Arista is a big believer in open standards, and there are no proprietary protocols found in EOS. Even features such as MLAG and VARP, both Arista developments, use behaviors found in existing open-standard protocols, the details of which we will see later in Chapters 12 and 14.
Perhaps even more impressively, Arista allows the user to access the underlying Linux operating system and to even write Python scripts that can control the switch. This is a significant difference from other vendors who advertise that their switches run a derivative of Linux. While those switches may be based on Linux, you can’t get to it, and all the power of Linux remains just out of your grasp, while you struggle with a new operating system that’s mostly like the one you’ve grown accustomed to.
On an Arista switch, the switch is running Linux. In fact, the switch is actually a Linux server with custom hardware that has a lot of interfaces. I’ll show you just how true that is in this book.

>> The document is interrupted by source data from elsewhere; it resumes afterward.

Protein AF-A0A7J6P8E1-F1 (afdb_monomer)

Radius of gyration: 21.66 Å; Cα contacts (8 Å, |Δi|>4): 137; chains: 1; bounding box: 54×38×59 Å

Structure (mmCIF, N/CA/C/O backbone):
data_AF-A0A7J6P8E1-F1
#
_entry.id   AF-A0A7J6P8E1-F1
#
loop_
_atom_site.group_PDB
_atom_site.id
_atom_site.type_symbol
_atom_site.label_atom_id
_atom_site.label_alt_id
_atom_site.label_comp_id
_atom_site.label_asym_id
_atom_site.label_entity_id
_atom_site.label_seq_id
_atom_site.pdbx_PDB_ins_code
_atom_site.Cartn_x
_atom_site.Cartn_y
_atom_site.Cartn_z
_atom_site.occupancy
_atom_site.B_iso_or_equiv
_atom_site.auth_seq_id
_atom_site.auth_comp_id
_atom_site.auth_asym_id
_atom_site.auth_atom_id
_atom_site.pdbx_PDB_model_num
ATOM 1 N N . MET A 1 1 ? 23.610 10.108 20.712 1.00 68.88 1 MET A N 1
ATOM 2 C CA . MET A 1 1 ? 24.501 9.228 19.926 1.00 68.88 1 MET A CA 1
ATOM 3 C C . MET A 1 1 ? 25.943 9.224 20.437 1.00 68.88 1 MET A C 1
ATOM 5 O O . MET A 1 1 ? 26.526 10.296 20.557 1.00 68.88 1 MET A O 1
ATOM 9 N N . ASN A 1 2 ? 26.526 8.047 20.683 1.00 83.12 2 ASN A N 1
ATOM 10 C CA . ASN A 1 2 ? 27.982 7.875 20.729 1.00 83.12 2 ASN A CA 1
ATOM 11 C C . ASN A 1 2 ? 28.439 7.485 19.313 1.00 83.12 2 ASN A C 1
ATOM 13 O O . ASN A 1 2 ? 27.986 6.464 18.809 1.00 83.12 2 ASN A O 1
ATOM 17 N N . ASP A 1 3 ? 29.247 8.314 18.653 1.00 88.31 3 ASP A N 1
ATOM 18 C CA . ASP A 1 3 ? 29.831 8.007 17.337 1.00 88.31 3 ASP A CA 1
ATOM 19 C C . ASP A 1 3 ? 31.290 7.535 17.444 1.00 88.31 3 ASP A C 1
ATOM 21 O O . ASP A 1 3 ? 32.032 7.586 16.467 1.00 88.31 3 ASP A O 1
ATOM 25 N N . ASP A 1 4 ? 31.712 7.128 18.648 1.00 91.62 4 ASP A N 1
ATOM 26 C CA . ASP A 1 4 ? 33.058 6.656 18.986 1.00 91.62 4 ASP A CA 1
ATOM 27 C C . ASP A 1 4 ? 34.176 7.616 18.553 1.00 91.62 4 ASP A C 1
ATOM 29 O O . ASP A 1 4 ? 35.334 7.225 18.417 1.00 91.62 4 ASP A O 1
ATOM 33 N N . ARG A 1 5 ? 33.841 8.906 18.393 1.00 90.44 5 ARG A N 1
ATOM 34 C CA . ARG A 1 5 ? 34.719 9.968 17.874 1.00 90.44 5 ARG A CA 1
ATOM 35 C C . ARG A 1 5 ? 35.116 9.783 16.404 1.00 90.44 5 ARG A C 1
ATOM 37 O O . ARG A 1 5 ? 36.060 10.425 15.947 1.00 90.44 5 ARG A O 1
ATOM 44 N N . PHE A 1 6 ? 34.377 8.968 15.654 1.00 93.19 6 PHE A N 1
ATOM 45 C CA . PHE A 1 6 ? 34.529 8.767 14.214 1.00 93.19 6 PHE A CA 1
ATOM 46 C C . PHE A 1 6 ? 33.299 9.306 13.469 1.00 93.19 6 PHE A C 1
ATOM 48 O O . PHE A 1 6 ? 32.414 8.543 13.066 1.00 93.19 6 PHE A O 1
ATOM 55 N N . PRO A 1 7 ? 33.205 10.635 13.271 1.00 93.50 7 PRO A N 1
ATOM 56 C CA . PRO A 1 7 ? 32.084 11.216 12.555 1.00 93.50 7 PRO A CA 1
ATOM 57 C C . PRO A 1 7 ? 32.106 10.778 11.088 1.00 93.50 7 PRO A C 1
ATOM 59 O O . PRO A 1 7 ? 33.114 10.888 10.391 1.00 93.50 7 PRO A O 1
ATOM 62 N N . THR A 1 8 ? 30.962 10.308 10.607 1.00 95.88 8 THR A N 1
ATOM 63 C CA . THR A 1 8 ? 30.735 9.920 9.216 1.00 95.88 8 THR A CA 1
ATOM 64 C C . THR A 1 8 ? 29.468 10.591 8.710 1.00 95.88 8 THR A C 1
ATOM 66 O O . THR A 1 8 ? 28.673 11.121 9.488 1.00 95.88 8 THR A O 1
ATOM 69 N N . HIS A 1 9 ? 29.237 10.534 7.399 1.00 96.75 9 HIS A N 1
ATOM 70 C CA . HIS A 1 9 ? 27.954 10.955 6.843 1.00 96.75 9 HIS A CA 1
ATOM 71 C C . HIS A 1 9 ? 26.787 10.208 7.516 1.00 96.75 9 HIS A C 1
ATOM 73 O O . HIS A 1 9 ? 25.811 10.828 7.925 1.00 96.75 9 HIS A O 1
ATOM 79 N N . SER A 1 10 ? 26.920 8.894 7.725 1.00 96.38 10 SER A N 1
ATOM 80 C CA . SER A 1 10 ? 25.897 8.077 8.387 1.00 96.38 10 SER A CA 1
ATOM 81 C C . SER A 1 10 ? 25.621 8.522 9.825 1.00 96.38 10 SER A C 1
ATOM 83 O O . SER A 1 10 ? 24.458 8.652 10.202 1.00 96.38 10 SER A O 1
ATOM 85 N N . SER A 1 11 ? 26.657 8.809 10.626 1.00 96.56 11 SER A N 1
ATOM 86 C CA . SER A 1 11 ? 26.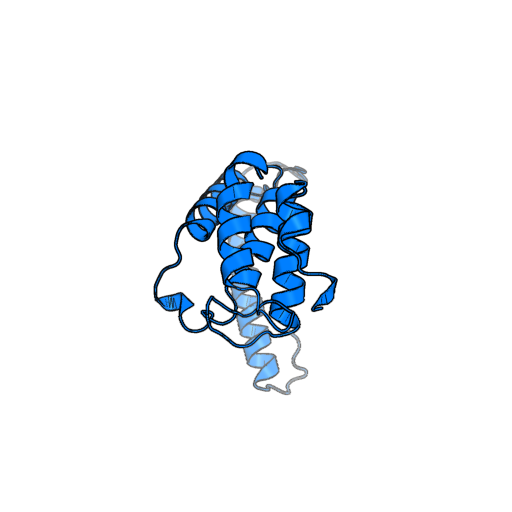441 9.287 12.000 1.00 96.56 11 SER A CA 1
ATOM 87 C C . SER A 1 11 ? 25.884 10.711 12.044 1.00 96.56 11 SER A C 1
ATOM 89 O O . SER A 1 11 ? 25.090 11.033 12.928 1.00 96.56 11 SER A O 1
ATOM 91 N N . ALA A 1 12 ? 26.215 11.549 11.059 1.00 95.75 12 ALA A N 1
ATOM 92 C CA . ALA A 1 12 ? 25.613 12.867 10.915 1.00 95.75 12 ALA A CA 1
ATOM 93 C C . ALA A 1 12 ? 24.106 12.787 10.595 1.00 95.75 12 ALA A C 1
ATOM 95 O O . ALA A 1 12 ? 23.323 13.473 11.254 1.00 95.75 12 ALA A O 1
ATOM 96 N N . GLU A 1 13 ? 23.681 11.944 9.644 1.00 97.44 13 GLU A N 1
ATOM 97 C CA . GLU A 1 13 ? 22.254 11.751 9.323 1.00 97.44 13 GLU A CA 1
ATOM 98 C C . GLU A 1 13 ? 21.475 11.125 10.489 1.00 97.44 13 GLU A C 1
ATOM 100 O O . GLU A 1 13 ? 20.367 11.567 10.807 1.00 97.44 13 GLU A O 1
ATOM 105 N N . GLN A 1 14 ? 22.073 10.149 11.181 1.00 96.31 14 GLN A N 1
ATOM 106 C CA . GLN A 1 14 ? 21.481 9.551 12.377 1.00 96.31 14 GLN A CA 1
ATOM 107 C C . GLN A 1 14 ? 21.268 10.605 13.468 1.00 96.31 14 GLN A C 1
ATOM 109 O O . GLN A 1 14 ? 20.169 10.718 14.006 1.00 96.31 14 GLN A O 1
ATOM 114 N N . ARG A 1 15 ? 22.276 11.445 13.745 1.00 95.50 15 ARG A N 1
ATOM 115 C CA . ARG A 1 15 ? 22.160 12.530 14.729 1.00 95.50 15 ARG A CA 1
ATOM 116 C C . ARG A 1 15 ? 21.062 13.528 14.353 1.00 95.50 15 ARG A C 1
ATOM 118 O O . ARG A 1 15 ? 20.304 13.942 15.225 1.00 95.50 15 ARG A O 1
ATOM 125 N N . ARG A 1 16 ? 20.941 13.911 13.074 1.00 96.44 16 ARG A N 1
ATOM 126 C CA . ARG A 1 16 ? 19.852 14.799 12.616 1.00 96.44 16 ARG A CA 1
ATOM 127 C C . ARG A 1 16 ? 18.477 14.171 12.825 1.00 96.44 16 ARG A C 1
ATOM 129 O O . ARG A 1 16 ? 17.568 14.854 13.291 1.00 96.44 16 ARG A O 1
ATOM 136 N N . THR A 1 17 ? 18.346 12.880 12.537 1.00 96.50 17 THR A N 1
ATOM 137 C CA . THR A 1 17 ? 17.103 12.131 12.754 1.00 96.50 17 THR A CA 1
ATOM 138 C C . THR A 1 17 ? 16.760 12.048 14.242 1.00 96.50 17 THR A C 1
ATOM 140 O O . THR A 1 17 ? 15.634 12.368 14.614 1.00 96.50 17 THR A O 1
ATOM 143 N N . GLU A 1 18 ? 17.728 11.711 15.103 1.00 96.31 18 GLU A N 1
ATOM 144 C CA . GLU A 1 18 ? 17.553 11.683 16.565 1.00 96.31 18 GLU A CA 1
ATOM 145 C C . GLU A 1 18 ? 17.051 13.029 17.097 1.00 96.31 18 GLU A C 1
ATOM 147 O O . GLU A 1 18 ? 16.087 13.063 17.858 1.00 96.31 18 GLU A O 1
ATOM 152 N N . MET A 1 19 ? 17.651 14.142 16.657 1.00 96.12 19 MET A N 1
ATOM 153 C CA . MET A 1 19 ? 17.221 15.484 17.066 1.00 96.12 19 MET A CA 1
ATOM 154 C C . MET A 1 19 ? 15.794 15.804 16.600 1.00 96.12 19 MET A C 1
ATOM 156 O O . MET A 1 19 ? 14.994 16.312 17.384 1.00 96.12 19 MET A O 1
ATOM 160 N N . SER A 1 20 ? 15.448 15.478 15.349 1.00 96.44 20 SER A N 1
ATOM 161 C CA . SER A 1 20 ? 14.091 15.691 14.828 1.00 96.44 20 SER A CA 1
ATOM 162 C C . SER A 1 20 ? 13.055 14.882 15.607 1.00 96.44 20 SER A C 1
ATOM 164 O O . SER A 1 20 ? 12.013 15.418 15.972 1.00 96.44 20 SER A O 1
ATOM 166 N N . VAL A 1 21 ? 13.333 13.608 15.884 1.00 95.06 21 VAL A N 1
ATOM 167 C CA . VAL A 1 21 ? 12.423 12.734 16.633 1.00 95.06 21 VAL A CA 1
ATOM 168 C C . VAL A 1 21 ? 12.284 13.212 18.076 1.00 95.06 21 VAL A C 1
ATOM 170 O O . VAL A 1 21 ? 11.162 13.317 18.566 1.00 95.06 21 VAL A O 1
ATOM 173 N N . MET A 1 22 ? 13.394 13.565 18.735 1.00 93.88 22 MET A N 1
ATOM 174 C CA . MET A 1 22 ? 13.380 14.090 20.103 1.00 93.88 22 MET A CA 1
ATOM 175 C C . MET A 1 22 ? 12.469 15.314 20.221 1.00 93.88 22 MET A C 1
ATOM 177 O O . MET A 1 22 ? 11.669 15.384 21.147 1.00 93.88 22 MET A O 1
ATOM 181 N N . SER A 1 23 ? 12.503 16.223 19.241 1.00 92.56 23 SER A N 1
ATOM 182 C CA . SER A 1 23 ? 11.626 17.400 19.247 1.00 92.56 23 SER A CA 1
ATOM 183 C C . SER A 1 23 ? 10.132 17.039 19.249 1.00 92.56 23 SER A C 1
ATOM 185 O O . SER A 1 23 ? 9.345 17.680 19.943 1.00 92.56 23 SER A O 1
ATOM 187 N N . CYS A 1 24 ? 9.730 15.971 18.548 1.00 89.75 24 CYS A N 1
ATOM 188 C CA . CYS A 1 24 ? 8.353 15.475 18.577 1.00 89.75 24 CYS A CA 1
ATOM 189 C C . CYS A 1 24 ? 7.989 14.884 19.948 1.00 89.75 24 CYS A C 1
ATOM 191 O O . CYS A 1 24 ? 6.894 15.134 20.448 1.00 89.75 24 CYS A O 1
ATOM 193 N N . TYR A 1 25 ? 8.909 14.135 20.568 1.00 87.81 25 TYR A N 1
ATOM 194 C CA . TYR A 1 25 ? 8.716 13.596 21.918 1.00 87.81 25 TYR A CA 1
ATOM 195 C C . TYR A 1 25 ? 8.603 14.705 22.964 1.00 87.81 25 TYR A C 1
ATOM 197 O O . TYR A 1 25 ? 7.748 14.623 23.835 1.00 87.81 25 TYR A O 1
ATOM 205 N N . GLU A 1 26 ? 9.424 15.752 22.886 1.00 88.06 26 GLU A N 1
ATOM 206 C CA . GLU A 1 26 ? 9.377 16.867 23.836 1.00 88.06 26 GLU A CA 1
ATOM 207 C C . GLU A 1 26 ? 8.039 17.612 23.801 1.00 88.06 26 GLU A C 1
ATOM 209 O O . GLU A 1 26 ? 7.513 17.950 24.860 1.00 88.06 26 GLU A O 1
ATOM 214 N N . VAL A 1 27 ? 7.478 17.857 22.608 1.00 84.50 27 VAL A N 1
ATOM 215 C CA . VAL A 1 27 ? 6.141 18.462 22.458 1.00 84.50 27 VAL A CA 1
ATOM 216 C C . VAL A 1 27 ? 5.091 17.592 23.143 1.00 84.50 27 VAL A C 1
ATOM 218 O O . VAL A 1 27 ? 4.351 18.078 23.992 1.00 84.50 27 VAL A O 1
ATOM 221 N N . PHE A 1 28 ? 5.097 16.294 22.846 1.00 79.19 28 PHE A N 1
ATOM 222 C CA . PHE A 1 28 ? 4.163 15.341 23.434 1.00 79.19 28 PHE A CA 1
ATOM 223 C C . PHE A 1 28 ? 4.290 15.244 24.962 1.00 79.19 28 PHE A C 1
ATOM 225 O O . PHE A 1 28 ? 3.297 15.304 25.681 1.00 79.19 28 PHE A O 1
ATOM 232 N N . MET A 1 29 ? 5.518 15.130 25.475 1.00 80.06 29 MET A N 1
ATOM 233 C CA . MET A 1 29 ? 5.774 15.026 26.912 1.00 80.06 29 MET A CA 1
ATOM 234 C C . MET A 1 29 ? 5.313 16.290 27.644 1.00 80.06 29 MET A C 1
ATOM 236 O O . MET A 1 29 ? 4.740 16.173 28.720 1.00 80.06 29 MET A O 1
ATOM 240 N N . LYS A 1 30 ? 5.498 17.485 27.063 1.00 77.31 30 LYS A N 1
ATOM 241 C CA . LYS A 1 30 ? 4.980 18.741 27.636 1.00 77.31 30 LYS A CA 1
ATOM 242 C C . LYS A 1 30 ? 3.453 18.762 27.693 1.00 77.31 30 LYS A C 1
ATOM 244 O O . LYS A 1 30 ? 2.903 19.109 28.730 1.00 77.31 30 LYS A O 1
ATOM 249 N N . GLU A 1 31 ? 2.783 18.352 26.617 1.00 72.25 31 GLU A N 1
ATOM 250 C CA . GLU A 1 31 ? 1.315 18.283 26.561 1.00 72.25 31 GLU A CA 1
ATOM 251 C C . GLU A 1 31 ? 0.726 17.274 27.567 1.00 72.25 31 GLU A C 1
ATOM 253 O O . GLU A 1 31 ? -0.384 17.477 28.052 1.00 72.25 31 GLU A O 1
ATOM 258 N N . GLN A 1 32 ? 1.468 16.215 27.911 1.00 66.31 32 GLN A N 1
ATOM 259 C CA . GLN A 1 32 ? 1.035 15.175 28.855 1.00 66.31 32 GLN A CA 1
ATOM 260 C C . GLN A 1 32 ? 1.455 15.431 30.318 1.00 66.31 32 GLN A C 1
ATOM 262 O O . GLN A 1 32 ? 0.796 14.929 31.220 1.00 66.31 32 GLN A O 1
ATOM 267 N N . LEU A 1 33 ? 2.529 16.188 30.590 1.00 59.09 33 LEU A N 1
ATOM 268 C CA . LEU A 1 33 ? 3.045 16.431 31.954 1.00 59.09 33 LEU A CA 1
ATOM 269 C C . LEU A 1 33 ? 2.395 17.620 32.684 1.00 59.09 33 LEU A C 1
ATOM 271 O O . LEU A 1 33 ? 2.442 17.651 33.913 1.00 59.09 33 LEU A O 1
ATOM 275 N N . ASP A 1 34 ? 1.760 18.561 31.977 1.00 57.28 34 ASP A N 1
ATOM 276 C CA . ASP A 1 34 ? 1.004 19.665 32.604 1.00 57.28 34 ASP A CA 1
ATOM 277 C C . ASP A 1 34 ? -0.362 19.220 33.176 1.00 57.28 34 ASP A C 1
ATOM 279 O O .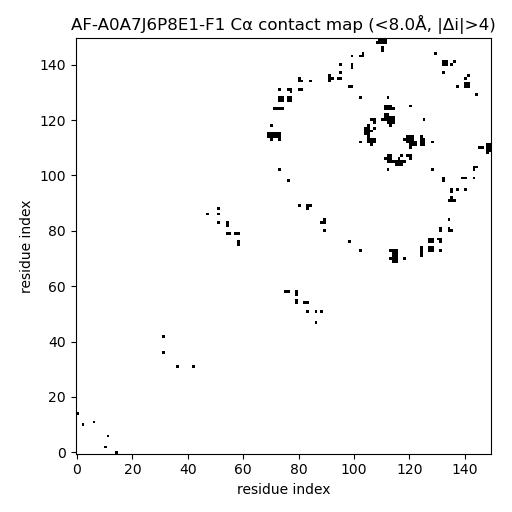 ASP A 1 34 ? -1.014 19.966 33.910 1.00 57.28 34 ASP A O 1
ATOM 283 N N . GLY A 1 35 ? -0.787 17.982 32.902 1.00 54.38 35 GLY A N 1
ATOM 284 C CA . GLY A 1 35 ? -1.925 17.327 33.541 1.00 54.38 35 GLY A CA 1
ATOM 285 C C . GLY A 1 35 ? -1.452 16.078 34.271 1.00 54.38 35 GLY A C 1
ATOM 286 O O . GLY A 1 35 ? -0.865 15.188 33.676 1.00 54.38 35 GLY A O 1
ATOM 287 N N . SER A 1 36 ? -1.699 15.990 35.573 1.00 52.75 36 SER A N 1
ATOM 288 C CA . SER A 1 36 ? -1.385 14.832 36.412 1.00 52.75 36 SER A CA 1
ATOM 289 C C . SER A 1 36 ? -2.078 13.548 35.928 1.00 52.75 36 SER A C 1
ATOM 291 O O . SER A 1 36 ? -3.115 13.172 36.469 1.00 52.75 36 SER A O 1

Some customers have even built their own interface to the switches, bypassing EOS altogether. Arista offers APIs for programmers toward this end, and even hosts a website where customers can share their ideas or scripts with other users. This website, entitled EOS Central, can be found at http://eos.aristanetworks.com/ (registration is required).
Arista switches have, at their heart, a database called SysDB. This database contains the state information and settings for the switch, organized in such a way that every module can access it with ease. What’s more, Arista allows developers to access SysDB so that they can create add-ons.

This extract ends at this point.